_Assignment_
Among the entries below, one stretch runs from the line that contains "ATOM 239 C CA" through the line that contains "ATOM 244 C C". Repeat that stretch exactly, ends included, and only that.

_Information provided_

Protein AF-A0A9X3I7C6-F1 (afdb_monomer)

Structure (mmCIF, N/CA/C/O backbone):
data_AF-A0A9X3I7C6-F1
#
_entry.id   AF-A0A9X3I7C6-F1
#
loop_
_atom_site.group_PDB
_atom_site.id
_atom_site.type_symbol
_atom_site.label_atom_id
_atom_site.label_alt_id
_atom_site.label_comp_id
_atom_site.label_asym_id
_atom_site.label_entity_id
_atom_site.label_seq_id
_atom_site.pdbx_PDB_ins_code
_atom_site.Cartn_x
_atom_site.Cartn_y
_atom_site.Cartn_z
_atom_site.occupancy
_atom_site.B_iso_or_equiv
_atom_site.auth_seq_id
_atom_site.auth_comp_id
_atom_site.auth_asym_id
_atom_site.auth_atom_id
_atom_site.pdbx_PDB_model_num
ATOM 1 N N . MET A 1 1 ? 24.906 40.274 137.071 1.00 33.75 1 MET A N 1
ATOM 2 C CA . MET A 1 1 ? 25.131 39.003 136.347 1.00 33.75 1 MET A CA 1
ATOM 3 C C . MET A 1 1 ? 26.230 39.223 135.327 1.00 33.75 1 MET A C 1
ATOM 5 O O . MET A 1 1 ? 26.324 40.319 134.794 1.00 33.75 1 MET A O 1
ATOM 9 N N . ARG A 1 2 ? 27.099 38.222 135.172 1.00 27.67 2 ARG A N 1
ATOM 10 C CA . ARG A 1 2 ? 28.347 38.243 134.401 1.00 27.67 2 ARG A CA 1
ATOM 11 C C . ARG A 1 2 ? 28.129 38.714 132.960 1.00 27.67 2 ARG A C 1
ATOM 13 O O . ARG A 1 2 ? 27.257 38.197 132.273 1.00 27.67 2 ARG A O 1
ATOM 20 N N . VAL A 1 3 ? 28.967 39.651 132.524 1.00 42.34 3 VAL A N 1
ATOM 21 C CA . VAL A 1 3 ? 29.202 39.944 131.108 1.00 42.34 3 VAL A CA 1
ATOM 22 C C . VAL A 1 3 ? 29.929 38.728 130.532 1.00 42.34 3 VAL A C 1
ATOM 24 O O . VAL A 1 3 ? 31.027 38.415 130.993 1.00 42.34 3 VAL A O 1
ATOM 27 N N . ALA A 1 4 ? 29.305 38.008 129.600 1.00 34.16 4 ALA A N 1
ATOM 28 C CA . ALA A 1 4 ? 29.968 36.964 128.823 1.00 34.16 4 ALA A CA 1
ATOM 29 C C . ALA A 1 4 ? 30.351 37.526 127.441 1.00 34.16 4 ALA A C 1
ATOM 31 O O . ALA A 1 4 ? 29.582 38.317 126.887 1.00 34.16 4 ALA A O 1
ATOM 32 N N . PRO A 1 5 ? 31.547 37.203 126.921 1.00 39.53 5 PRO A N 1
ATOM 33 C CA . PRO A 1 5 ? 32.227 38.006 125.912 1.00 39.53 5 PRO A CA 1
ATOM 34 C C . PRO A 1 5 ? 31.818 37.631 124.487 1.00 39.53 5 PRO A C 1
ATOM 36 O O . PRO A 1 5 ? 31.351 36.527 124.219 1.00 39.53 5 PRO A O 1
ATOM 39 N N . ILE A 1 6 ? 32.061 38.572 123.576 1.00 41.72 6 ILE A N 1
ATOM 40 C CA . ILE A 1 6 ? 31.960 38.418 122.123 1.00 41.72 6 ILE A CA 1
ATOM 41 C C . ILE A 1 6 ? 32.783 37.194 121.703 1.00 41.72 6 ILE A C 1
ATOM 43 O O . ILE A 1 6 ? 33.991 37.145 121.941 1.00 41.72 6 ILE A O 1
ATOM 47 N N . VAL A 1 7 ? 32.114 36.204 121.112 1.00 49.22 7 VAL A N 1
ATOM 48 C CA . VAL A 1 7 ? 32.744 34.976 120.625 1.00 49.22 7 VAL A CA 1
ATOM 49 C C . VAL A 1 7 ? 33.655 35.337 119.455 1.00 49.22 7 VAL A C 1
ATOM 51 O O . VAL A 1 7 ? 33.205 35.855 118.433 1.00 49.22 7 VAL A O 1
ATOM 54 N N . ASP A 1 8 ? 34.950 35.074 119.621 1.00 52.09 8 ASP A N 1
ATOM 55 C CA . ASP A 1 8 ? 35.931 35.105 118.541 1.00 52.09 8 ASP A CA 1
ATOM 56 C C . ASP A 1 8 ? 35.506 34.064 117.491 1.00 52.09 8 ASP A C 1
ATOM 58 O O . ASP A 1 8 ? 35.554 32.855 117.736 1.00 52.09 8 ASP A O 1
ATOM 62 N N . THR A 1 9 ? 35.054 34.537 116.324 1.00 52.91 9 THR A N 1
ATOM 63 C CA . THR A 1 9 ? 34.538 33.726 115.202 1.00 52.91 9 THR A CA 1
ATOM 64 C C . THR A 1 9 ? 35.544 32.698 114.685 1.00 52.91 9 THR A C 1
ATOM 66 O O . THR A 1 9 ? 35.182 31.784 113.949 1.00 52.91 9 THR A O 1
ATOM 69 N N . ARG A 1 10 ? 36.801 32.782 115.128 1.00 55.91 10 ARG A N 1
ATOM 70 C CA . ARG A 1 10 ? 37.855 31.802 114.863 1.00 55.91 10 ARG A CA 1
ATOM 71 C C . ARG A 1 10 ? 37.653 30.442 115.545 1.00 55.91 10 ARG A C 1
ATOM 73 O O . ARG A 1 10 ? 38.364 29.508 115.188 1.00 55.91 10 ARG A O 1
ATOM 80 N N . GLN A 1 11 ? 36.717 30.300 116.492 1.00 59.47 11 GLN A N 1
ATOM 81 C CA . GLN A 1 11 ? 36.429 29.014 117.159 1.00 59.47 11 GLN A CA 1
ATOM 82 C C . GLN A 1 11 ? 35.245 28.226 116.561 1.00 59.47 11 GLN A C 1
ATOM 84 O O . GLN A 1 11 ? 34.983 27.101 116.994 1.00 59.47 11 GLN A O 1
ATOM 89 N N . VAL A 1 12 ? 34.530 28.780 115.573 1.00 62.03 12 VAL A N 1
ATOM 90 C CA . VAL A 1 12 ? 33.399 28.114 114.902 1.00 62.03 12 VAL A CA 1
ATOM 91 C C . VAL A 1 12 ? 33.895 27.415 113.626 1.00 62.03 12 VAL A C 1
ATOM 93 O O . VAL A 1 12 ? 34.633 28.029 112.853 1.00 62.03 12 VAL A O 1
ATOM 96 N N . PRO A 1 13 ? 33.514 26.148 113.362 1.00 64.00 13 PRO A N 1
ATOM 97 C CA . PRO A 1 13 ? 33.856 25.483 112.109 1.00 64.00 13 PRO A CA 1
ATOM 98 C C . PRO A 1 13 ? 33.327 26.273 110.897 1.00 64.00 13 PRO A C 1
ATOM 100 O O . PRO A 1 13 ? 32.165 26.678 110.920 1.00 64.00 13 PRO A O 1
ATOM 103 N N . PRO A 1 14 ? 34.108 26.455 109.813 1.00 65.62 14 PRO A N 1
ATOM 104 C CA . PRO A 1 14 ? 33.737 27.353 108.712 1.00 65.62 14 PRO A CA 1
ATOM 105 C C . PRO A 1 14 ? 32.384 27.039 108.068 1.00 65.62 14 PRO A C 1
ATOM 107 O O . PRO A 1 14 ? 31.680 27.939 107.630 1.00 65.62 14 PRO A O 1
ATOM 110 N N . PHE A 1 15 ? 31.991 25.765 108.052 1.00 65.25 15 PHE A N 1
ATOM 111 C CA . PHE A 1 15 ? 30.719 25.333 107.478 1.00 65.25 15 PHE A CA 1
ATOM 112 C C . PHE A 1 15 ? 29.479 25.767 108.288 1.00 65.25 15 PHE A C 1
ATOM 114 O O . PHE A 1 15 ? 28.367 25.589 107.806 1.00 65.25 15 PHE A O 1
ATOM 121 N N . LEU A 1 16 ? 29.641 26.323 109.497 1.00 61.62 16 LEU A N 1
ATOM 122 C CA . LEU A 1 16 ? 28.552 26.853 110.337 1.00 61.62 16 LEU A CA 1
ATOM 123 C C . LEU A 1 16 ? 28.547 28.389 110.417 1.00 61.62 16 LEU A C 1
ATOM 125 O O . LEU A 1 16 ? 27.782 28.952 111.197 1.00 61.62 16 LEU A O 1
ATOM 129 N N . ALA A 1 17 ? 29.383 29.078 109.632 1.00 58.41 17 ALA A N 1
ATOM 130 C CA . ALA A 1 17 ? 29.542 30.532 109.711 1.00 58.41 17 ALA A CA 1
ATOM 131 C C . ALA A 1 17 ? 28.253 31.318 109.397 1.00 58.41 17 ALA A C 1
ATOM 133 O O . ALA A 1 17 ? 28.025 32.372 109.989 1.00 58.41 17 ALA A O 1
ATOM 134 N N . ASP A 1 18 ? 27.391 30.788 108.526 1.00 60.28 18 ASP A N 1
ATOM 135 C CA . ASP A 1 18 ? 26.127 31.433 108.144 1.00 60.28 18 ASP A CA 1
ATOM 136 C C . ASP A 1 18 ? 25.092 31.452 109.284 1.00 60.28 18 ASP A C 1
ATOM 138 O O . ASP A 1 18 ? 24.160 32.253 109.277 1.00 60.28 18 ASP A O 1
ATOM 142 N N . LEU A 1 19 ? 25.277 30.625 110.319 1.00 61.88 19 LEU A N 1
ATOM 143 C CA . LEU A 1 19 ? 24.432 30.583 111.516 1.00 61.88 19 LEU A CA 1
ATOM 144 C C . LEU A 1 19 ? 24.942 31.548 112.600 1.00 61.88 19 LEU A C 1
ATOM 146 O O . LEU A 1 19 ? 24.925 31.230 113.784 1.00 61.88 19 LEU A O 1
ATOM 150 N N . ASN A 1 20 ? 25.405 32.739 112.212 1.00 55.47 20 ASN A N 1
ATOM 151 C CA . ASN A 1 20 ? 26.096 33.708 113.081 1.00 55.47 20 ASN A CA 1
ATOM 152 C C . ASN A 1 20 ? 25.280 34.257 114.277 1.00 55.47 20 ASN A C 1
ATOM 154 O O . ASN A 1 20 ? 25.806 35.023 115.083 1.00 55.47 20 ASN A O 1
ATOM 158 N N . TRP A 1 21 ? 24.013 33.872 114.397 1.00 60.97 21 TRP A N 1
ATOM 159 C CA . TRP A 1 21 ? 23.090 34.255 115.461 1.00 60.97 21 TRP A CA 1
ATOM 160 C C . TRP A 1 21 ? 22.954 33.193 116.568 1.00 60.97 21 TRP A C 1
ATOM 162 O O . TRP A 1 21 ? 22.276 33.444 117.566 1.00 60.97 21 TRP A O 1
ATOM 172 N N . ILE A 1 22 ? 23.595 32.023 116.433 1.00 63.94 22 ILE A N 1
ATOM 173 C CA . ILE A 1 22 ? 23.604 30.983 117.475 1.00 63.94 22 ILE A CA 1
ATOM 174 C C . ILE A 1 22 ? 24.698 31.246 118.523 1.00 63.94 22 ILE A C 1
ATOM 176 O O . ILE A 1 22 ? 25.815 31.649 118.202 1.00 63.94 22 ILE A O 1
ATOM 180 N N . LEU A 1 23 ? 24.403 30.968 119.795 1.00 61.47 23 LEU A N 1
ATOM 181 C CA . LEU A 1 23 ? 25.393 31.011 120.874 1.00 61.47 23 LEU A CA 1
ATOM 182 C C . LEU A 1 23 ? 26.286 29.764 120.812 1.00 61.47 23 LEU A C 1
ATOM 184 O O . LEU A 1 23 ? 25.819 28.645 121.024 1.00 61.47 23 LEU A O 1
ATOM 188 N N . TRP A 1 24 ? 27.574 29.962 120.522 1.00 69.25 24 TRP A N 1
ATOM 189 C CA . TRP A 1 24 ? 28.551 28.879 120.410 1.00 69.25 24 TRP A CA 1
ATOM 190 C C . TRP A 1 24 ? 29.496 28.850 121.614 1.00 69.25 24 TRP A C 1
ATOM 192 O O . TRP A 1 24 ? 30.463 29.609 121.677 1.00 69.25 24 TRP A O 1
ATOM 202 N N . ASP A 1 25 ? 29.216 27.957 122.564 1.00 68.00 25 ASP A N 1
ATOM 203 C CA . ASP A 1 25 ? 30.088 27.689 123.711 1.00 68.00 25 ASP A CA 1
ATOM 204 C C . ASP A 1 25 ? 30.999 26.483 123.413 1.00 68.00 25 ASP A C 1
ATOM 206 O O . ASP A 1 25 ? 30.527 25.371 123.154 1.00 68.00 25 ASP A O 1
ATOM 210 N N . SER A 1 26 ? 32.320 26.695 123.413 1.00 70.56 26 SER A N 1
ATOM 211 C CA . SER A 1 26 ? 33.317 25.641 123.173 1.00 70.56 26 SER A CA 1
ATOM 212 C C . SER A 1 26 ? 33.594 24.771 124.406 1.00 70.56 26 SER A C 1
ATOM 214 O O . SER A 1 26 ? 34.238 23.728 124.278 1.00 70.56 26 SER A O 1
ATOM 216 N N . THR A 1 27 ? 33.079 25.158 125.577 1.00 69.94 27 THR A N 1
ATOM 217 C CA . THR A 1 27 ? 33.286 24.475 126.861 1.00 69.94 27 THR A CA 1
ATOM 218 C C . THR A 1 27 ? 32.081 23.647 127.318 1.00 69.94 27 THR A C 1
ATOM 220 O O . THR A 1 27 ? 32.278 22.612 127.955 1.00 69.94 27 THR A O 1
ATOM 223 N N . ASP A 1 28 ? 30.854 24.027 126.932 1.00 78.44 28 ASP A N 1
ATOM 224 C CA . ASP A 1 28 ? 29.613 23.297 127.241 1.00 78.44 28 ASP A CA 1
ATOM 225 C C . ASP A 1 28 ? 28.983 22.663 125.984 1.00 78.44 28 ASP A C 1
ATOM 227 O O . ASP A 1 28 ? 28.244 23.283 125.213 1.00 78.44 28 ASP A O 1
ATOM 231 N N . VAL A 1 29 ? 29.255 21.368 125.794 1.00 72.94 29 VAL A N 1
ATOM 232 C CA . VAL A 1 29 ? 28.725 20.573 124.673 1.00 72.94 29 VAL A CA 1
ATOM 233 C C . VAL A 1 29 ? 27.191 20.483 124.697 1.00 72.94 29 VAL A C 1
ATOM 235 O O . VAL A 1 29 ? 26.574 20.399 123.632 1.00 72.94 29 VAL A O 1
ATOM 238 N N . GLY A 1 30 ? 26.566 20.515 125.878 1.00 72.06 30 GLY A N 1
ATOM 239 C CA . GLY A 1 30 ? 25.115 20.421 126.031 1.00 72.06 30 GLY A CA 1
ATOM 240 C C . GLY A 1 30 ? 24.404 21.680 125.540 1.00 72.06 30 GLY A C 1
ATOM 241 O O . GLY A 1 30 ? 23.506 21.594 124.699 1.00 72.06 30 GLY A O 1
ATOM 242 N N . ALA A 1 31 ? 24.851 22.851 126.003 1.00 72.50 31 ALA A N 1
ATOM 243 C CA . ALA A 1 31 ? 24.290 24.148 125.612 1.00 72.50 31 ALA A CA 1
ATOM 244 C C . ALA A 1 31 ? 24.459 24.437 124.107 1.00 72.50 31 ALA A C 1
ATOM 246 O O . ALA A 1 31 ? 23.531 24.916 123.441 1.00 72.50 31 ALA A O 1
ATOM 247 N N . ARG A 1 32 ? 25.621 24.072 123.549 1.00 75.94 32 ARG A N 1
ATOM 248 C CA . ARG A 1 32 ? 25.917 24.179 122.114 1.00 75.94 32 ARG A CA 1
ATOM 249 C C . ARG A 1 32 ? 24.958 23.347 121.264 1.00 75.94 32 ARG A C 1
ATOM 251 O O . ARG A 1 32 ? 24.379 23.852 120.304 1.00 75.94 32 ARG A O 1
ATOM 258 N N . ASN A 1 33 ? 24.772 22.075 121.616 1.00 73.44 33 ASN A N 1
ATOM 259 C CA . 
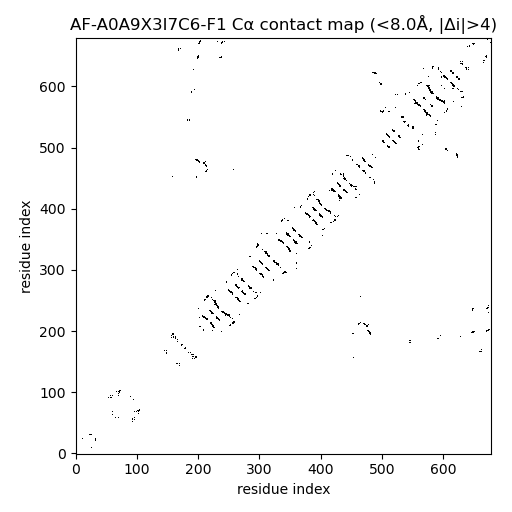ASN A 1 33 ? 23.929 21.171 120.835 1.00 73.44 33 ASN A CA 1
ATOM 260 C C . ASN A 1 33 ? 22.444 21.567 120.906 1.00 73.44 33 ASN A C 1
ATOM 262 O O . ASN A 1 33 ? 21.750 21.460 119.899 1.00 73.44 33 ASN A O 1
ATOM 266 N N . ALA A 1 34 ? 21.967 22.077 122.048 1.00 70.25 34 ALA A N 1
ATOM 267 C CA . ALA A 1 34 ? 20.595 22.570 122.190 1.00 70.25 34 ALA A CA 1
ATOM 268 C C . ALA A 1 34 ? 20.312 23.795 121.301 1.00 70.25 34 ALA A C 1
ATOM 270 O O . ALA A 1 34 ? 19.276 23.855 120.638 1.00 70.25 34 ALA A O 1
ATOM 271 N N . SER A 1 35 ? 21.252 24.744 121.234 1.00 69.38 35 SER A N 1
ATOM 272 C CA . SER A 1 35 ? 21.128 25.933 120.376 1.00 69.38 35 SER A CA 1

--

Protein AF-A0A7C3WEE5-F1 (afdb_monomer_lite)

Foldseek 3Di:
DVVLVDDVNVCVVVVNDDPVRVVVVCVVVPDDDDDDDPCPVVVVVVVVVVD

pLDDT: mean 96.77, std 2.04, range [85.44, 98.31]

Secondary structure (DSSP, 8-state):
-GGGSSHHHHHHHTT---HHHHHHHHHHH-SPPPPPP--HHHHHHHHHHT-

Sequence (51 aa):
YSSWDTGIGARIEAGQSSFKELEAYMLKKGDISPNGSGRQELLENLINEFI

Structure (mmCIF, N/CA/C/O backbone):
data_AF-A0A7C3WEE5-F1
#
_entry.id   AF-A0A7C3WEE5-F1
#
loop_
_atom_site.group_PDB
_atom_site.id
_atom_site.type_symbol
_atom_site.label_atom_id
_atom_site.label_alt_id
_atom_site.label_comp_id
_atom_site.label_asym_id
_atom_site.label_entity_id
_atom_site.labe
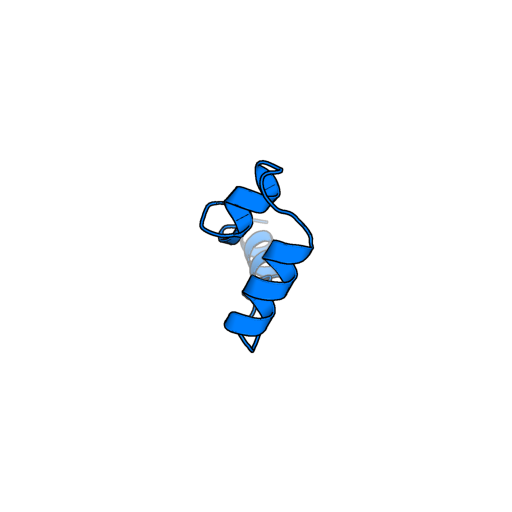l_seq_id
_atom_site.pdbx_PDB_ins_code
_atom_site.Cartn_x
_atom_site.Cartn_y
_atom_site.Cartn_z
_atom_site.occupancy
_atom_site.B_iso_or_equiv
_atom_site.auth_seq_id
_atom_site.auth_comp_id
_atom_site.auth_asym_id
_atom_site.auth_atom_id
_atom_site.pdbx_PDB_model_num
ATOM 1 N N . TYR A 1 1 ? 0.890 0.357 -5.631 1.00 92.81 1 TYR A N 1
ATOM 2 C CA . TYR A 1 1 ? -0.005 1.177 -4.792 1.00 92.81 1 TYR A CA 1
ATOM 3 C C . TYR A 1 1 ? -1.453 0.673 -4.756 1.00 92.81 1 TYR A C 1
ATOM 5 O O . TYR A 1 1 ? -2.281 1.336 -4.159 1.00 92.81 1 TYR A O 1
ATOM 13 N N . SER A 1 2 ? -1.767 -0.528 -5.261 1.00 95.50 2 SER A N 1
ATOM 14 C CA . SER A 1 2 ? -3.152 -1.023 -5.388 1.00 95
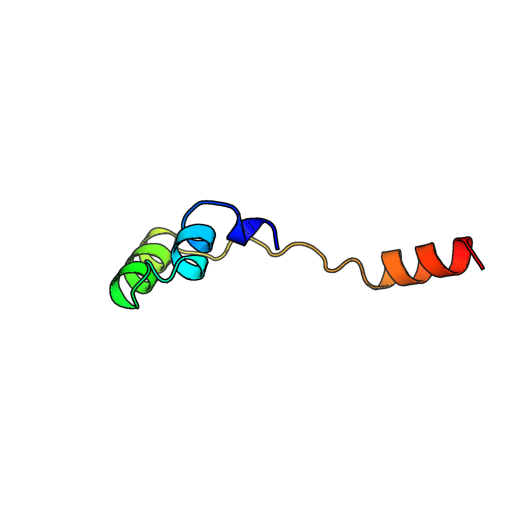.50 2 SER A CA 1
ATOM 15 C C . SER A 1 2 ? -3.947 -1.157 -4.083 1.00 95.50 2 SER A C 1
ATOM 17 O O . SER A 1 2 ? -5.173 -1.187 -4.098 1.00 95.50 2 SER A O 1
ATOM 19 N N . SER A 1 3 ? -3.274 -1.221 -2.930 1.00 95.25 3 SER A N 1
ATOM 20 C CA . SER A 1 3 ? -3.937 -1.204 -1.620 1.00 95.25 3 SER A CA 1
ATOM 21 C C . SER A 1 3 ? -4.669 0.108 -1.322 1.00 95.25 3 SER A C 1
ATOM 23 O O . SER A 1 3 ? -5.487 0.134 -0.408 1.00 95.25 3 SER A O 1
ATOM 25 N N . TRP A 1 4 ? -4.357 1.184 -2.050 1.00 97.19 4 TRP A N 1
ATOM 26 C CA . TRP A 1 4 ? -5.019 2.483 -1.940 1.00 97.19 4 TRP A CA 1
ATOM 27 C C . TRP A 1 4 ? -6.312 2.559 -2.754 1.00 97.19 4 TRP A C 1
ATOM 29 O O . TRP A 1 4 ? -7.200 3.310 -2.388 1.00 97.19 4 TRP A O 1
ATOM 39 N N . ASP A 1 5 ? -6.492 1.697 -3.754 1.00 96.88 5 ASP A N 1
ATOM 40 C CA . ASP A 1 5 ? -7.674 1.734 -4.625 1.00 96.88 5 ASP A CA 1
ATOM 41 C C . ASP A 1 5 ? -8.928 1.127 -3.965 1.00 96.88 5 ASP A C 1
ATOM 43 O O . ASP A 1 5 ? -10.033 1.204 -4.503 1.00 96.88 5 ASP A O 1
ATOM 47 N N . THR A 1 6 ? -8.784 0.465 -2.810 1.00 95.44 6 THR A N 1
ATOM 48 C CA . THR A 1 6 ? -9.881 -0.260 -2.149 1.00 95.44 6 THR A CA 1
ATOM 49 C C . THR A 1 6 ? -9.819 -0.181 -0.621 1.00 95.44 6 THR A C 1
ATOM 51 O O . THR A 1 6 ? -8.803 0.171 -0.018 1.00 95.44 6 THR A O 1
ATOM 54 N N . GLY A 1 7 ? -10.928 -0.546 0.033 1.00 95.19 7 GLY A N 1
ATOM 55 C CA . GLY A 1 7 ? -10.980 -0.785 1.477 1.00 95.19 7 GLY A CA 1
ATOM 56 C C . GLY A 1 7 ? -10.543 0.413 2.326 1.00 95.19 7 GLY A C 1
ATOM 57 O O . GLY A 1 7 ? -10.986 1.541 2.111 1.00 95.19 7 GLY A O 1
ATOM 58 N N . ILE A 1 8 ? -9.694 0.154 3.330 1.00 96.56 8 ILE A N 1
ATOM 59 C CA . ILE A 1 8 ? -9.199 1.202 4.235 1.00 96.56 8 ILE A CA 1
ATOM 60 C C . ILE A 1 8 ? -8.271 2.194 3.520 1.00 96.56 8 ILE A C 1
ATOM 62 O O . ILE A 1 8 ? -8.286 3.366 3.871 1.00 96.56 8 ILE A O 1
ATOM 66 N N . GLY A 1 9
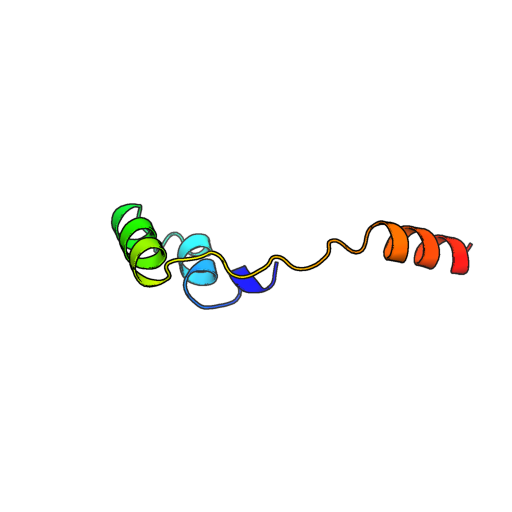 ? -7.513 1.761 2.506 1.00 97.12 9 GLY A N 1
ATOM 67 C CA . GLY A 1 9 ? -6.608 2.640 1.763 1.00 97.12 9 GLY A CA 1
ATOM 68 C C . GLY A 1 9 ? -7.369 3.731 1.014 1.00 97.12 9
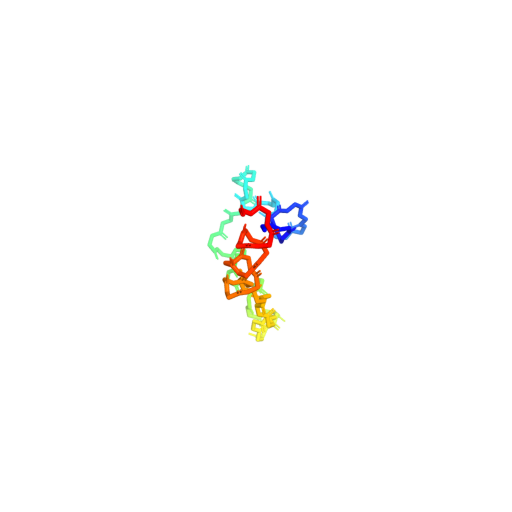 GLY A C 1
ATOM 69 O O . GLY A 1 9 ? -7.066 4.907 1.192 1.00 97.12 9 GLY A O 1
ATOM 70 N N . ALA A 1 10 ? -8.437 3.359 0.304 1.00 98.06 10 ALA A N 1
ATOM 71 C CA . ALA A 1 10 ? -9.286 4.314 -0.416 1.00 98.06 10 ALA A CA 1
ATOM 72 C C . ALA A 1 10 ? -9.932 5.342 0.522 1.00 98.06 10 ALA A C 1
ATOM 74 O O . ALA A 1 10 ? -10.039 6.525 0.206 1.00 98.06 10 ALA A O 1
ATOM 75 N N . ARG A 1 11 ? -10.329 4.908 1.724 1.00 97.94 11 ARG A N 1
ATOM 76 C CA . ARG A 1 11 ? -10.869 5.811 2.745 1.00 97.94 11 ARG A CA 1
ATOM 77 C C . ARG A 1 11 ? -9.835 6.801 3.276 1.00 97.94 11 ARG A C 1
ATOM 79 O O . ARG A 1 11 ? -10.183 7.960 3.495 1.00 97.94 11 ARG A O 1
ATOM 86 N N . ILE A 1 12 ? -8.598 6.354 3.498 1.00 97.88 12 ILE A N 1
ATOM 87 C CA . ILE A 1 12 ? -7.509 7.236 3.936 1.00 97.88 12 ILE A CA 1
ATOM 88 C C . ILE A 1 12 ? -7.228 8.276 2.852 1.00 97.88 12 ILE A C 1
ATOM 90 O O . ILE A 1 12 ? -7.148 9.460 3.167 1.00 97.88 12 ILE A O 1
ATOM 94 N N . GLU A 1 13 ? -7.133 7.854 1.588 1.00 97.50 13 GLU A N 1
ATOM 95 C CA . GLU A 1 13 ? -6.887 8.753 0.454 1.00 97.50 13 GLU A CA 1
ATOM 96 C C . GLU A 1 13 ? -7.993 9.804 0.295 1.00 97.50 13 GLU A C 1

_Exercise solution_
ATOM 239 C CA . GLY A 1 30 ? 25.115 20.421 126.031 1.00 72.06 30 GLY A CA 1
ATOM 240 C C . GLY A 1 30 ? 24.404 21.680 125.540 1.00 72.06 30 GLY A C 1
ATOM 241 O O . GLY A 1 30 ? 23.506 21.594 124.699 1.00 72.06 30 GLY A O 1
ATOM 242 N N . ALA A 1 31 ? 24.851 22.851 126.003 1.00 72.50 31 ALA A N 1
ATOM 243 C CA . ALA A 1 31 ? 24.290 24.148 125.612 1.00 72.50 31 ALA A CA 1
ATOM 244 C C . ALA A 1 31 ? 24.459 24.437 124.107 1.00 72.50 31 ALA A C 1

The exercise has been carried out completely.